Так его понесло — от любви и желаний к неведомым материям, и он еще быстрее зашагал по бесконечной аллее.
Но Елена Владимировна вернулась и опять мягко взяла его за руку.
«Нет, хорошо, что я с нею был в рамках, — подумал он. — Да и не мог бы! Она сама определяет мое с нею поведение. Но кто она такая? Может ли кто-нибудь еще читать ее иероглифы? Нравится ли другим прочитанное? А что она читает во мне?»
Вдали, в конце аллеи, пронизывая парк, горели, как струи розового сиропа, первые солнечные полосы. И в одной из полос что-то красное вспыхнуло и погасло — ее пересекла какая-то фигура. Кто-то спешил навстречу, шагая на длинных ногах, быстро увеличиваясь. Это был тонкий, гибкий, спешащий куда-то Стригалев в своем малиновом свитере. Слегка выкатив глаза, он смотрел вперед и вверх, вцепившись в мысль, которая бежала над ним по невидимому проводу.
Федор Иванович, еще не остывший от своих переживаний, посторонился, и малиновый свитер пронесся мимо.
— Иван Ильич!
Троллейбус замедлил ход и остановился, приходя в себя. Узнав Федора Ивановича, Стригалев чуть заметно двинул щекой — он, похоже, совсем разучился широко, ярко улыбаться. Сделал пальцем жест: «я давно хотел вам нечто сказать».
— Тоже, значит, Федор Иванович, ходите по ночам? Вроде меня...
— Да вот... Ночь какая-то. Так и не заснул, — Федор Иванович пошел с ним рядом.
— И у меня. Сувальды-то сдвинул с места... А тут попробовал еще предложить руку и сердце. Правда, то, что говорилось, понимал один я. Она, конечно, ничего не поняла из моей болтовни...
«И она все, все поняла», — подумал Федор Иванович.

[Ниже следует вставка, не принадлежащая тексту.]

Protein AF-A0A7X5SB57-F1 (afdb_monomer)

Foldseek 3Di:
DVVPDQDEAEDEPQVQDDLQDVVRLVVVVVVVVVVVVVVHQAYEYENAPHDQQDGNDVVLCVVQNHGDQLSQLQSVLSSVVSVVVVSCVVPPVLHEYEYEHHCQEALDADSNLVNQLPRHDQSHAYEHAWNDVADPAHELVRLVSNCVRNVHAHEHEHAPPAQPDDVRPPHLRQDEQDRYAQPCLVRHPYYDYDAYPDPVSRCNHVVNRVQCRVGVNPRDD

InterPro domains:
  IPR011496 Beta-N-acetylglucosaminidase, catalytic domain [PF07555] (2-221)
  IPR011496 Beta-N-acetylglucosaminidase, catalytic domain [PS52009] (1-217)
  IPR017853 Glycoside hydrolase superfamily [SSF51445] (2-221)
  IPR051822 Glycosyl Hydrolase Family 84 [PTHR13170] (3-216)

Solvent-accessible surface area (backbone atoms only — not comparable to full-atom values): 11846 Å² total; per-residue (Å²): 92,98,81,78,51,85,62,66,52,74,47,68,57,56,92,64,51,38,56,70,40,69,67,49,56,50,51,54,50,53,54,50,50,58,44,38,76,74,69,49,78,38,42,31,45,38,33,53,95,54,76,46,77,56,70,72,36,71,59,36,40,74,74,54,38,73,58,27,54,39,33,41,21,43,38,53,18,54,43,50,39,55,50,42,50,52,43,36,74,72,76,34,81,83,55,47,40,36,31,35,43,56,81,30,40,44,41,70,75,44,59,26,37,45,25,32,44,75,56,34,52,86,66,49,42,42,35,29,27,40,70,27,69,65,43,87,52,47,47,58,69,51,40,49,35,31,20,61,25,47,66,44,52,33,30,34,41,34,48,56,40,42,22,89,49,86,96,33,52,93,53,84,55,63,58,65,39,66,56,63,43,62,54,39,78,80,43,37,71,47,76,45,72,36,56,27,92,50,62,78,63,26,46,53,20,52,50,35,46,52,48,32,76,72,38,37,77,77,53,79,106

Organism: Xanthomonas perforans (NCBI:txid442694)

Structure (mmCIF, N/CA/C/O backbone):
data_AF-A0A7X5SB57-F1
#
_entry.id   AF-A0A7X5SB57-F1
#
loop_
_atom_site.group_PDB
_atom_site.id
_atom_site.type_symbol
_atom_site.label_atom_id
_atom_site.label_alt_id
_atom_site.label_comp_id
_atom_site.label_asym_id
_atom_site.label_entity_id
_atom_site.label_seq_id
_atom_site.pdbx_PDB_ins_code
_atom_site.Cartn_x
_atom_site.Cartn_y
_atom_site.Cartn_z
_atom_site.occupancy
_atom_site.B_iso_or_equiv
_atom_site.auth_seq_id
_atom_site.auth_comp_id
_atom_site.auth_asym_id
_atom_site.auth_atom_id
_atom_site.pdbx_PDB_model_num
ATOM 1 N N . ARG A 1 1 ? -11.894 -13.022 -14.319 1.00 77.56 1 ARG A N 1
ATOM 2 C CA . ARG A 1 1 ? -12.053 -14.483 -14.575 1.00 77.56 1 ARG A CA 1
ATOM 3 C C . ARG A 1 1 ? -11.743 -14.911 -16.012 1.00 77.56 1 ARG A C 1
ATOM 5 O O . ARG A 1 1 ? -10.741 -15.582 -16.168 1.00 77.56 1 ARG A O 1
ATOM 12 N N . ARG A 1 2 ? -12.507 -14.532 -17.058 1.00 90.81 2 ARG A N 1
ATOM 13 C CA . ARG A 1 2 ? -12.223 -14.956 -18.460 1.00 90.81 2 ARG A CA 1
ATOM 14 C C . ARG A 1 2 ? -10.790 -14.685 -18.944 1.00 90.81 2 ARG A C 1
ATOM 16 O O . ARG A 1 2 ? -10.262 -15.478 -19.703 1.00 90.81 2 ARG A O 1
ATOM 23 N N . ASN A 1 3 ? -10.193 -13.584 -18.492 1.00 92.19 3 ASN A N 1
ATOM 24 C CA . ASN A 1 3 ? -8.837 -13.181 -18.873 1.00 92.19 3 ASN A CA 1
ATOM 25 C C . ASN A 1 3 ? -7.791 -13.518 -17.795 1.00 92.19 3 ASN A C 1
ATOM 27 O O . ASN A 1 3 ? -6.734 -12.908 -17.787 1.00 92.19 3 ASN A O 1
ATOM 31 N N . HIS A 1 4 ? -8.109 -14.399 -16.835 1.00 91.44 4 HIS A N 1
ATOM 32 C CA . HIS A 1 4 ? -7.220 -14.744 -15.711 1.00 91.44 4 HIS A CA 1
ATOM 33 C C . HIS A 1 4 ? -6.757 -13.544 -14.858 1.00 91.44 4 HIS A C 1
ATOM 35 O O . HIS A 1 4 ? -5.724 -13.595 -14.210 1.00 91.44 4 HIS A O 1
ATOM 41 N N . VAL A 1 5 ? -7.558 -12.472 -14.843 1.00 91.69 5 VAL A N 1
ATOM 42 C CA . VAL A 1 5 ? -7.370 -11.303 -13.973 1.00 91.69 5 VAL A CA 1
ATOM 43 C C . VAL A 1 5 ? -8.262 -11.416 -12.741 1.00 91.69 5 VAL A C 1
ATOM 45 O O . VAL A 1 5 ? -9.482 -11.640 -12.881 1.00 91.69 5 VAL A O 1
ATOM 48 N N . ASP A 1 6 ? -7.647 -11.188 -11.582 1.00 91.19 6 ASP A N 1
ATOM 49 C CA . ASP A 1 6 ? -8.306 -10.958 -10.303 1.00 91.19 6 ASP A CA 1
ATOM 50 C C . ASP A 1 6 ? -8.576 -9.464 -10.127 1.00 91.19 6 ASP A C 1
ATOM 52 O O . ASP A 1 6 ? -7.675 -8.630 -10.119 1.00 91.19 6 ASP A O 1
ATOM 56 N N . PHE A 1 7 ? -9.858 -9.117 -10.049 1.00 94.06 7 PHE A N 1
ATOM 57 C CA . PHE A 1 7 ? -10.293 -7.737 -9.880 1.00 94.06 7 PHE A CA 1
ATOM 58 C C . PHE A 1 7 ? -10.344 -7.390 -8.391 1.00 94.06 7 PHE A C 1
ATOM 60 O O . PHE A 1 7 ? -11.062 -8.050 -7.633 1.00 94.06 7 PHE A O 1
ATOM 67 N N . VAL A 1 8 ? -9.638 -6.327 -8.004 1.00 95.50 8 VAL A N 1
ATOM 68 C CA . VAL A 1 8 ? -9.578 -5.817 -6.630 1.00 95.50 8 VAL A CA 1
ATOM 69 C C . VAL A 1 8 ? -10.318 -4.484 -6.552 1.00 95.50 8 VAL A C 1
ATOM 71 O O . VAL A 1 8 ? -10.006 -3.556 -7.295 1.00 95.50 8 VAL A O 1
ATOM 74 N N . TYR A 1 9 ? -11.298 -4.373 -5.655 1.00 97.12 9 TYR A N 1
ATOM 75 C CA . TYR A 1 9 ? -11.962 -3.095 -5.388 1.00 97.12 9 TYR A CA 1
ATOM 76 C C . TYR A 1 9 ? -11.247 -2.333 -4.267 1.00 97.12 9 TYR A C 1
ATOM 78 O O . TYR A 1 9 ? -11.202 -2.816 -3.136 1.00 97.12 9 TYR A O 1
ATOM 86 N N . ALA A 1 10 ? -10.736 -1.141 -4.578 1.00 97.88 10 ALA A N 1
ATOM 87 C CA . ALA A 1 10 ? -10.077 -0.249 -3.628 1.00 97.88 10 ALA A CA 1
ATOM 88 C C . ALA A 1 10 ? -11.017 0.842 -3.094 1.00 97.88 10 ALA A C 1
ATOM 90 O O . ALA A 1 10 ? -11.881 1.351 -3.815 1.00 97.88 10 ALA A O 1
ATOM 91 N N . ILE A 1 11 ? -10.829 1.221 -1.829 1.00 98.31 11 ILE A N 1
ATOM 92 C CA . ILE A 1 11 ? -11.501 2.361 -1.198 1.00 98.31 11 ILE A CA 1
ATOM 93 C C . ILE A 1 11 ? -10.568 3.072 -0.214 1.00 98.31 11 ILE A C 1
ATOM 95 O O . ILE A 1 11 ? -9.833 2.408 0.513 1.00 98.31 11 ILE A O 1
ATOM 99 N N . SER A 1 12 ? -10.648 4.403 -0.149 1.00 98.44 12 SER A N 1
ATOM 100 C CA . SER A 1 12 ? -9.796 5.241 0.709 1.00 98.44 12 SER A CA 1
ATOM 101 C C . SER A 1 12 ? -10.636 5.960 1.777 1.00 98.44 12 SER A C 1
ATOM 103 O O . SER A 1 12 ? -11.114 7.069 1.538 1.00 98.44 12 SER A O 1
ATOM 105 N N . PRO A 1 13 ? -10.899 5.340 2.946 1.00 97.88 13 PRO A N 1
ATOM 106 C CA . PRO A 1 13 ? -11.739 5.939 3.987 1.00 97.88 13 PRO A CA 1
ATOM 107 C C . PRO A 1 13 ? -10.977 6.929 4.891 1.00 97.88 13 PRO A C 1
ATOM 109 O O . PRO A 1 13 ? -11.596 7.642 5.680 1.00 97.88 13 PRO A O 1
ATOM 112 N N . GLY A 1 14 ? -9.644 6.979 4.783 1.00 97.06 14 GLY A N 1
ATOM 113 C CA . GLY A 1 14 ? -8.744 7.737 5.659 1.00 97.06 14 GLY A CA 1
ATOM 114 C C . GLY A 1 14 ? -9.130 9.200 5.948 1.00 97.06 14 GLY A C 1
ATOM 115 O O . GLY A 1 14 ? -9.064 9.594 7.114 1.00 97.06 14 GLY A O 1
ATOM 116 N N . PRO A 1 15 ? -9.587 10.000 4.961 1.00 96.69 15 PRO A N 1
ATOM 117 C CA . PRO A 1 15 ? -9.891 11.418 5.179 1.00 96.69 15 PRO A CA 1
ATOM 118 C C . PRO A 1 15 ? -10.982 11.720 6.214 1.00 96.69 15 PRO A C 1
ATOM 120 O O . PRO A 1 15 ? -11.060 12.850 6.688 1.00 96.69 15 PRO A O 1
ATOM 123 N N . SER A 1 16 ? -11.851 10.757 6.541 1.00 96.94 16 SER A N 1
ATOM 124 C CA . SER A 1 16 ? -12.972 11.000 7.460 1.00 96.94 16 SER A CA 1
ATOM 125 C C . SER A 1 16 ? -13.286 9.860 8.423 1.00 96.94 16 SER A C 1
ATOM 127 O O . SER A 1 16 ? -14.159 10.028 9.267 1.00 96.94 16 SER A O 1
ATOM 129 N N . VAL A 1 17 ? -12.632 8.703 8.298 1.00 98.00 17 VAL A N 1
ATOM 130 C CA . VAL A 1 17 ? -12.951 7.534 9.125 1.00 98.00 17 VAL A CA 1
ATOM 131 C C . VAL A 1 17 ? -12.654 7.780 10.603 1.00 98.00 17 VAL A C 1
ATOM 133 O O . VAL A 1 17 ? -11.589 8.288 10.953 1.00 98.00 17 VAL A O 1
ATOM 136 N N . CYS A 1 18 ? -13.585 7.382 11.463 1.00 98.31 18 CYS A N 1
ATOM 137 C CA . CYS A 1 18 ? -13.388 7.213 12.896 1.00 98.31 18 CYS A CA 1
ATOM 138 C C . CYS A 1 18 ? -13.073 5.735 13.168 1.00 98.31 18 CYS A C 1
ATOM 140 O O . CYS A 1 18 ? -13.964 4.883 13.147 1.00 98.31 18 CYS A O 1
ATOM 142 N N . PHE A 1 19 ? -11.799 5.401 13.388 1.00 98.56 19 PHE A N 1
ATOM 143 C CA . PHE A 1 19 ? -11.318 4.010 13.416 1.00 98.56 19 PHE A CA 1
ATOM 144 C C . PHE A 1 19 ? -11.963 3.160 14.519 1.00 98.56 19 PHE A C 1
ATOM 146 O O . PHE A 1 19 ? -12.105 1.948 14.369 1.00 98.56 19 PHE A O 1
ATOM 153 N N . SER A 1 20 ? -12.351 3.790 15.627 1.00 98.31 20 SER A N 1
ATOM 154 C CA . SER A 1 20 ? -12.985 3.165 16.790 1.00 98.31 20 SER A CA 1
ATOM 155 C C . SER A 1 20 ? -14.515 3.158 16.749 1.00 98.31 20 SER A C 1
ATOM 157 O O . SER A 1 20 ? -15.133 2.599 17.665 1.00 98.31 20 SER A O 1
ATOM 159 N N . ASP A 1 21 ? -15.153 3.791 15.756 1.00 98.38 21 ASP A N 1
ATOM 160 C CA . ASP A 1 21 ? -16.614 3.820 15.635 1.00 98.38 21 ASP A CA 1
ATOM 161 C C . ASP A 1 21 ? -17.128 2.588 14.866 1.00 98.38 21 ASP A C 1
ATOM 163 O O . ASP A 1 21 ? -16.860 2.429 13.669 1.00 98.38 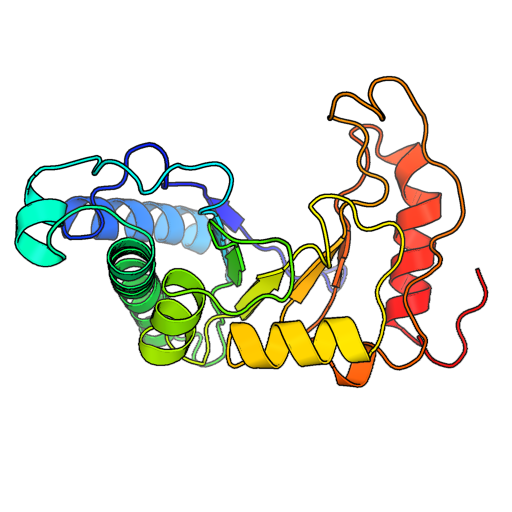21 ASP A O 1
ATOM 167 N N . PRO A 1 22 ? -17.929 1.712 15.507 1.00 97.75 22 PRO A N 1
ATOM 168 C CA . PRO A 1 22 ? -18.543 0.581 14.821 1.00 97.75 22 PRO A CA 1
ATOM 169 C C . PRO A 1 22 ? -19.429 0.983 13.632 1.00 97.75 22 PRO A C 1
ATOM 171 O O . PRO A 1 22 ? -19.641 0.169 12.729 1.00 97.75 22 PRO A O 1
ATOM 174 N N . ALA A 1 23 ? -19.979 2.202 13.614 1.00 98.31 23 ALA A N 1
ATOM 175 C CA . ALA A 1 23 ? -20.812 2.689 12.519 1.00 98.31 23 ALA A CA 1
ATOM 176 C C . ALA A 1 23 ? -20.018 2.847 11.214 1.00 98.31 23 ALA A C 1
ATOM 178 O O . ALA A 1 23 ? -20.515 2.431 10.159 1.00 98.31 23 ALA A O 1
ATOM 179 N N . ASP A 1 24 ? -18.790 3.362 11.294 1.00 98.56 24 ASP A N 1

— Но я-то увидел все. Можно ставить крест. Если бы что было, она бы сразу поняла. Ждала бы этого скрипа. Надо, надо ставить крест. Троллейбус слишком долго смотрел на свой провод. — Тут он неумело улыбнулся и посмотрел в глаза Федору Ивановичу с доверчивой дружбой. — Ей — двадцать семь, а мне сорок два. Пятнадцать лет разницы, Федор Иванович. Не тяните с этим делом.
— Сначала нужно определить, с кем я. А потом и жену искать. Среди своих.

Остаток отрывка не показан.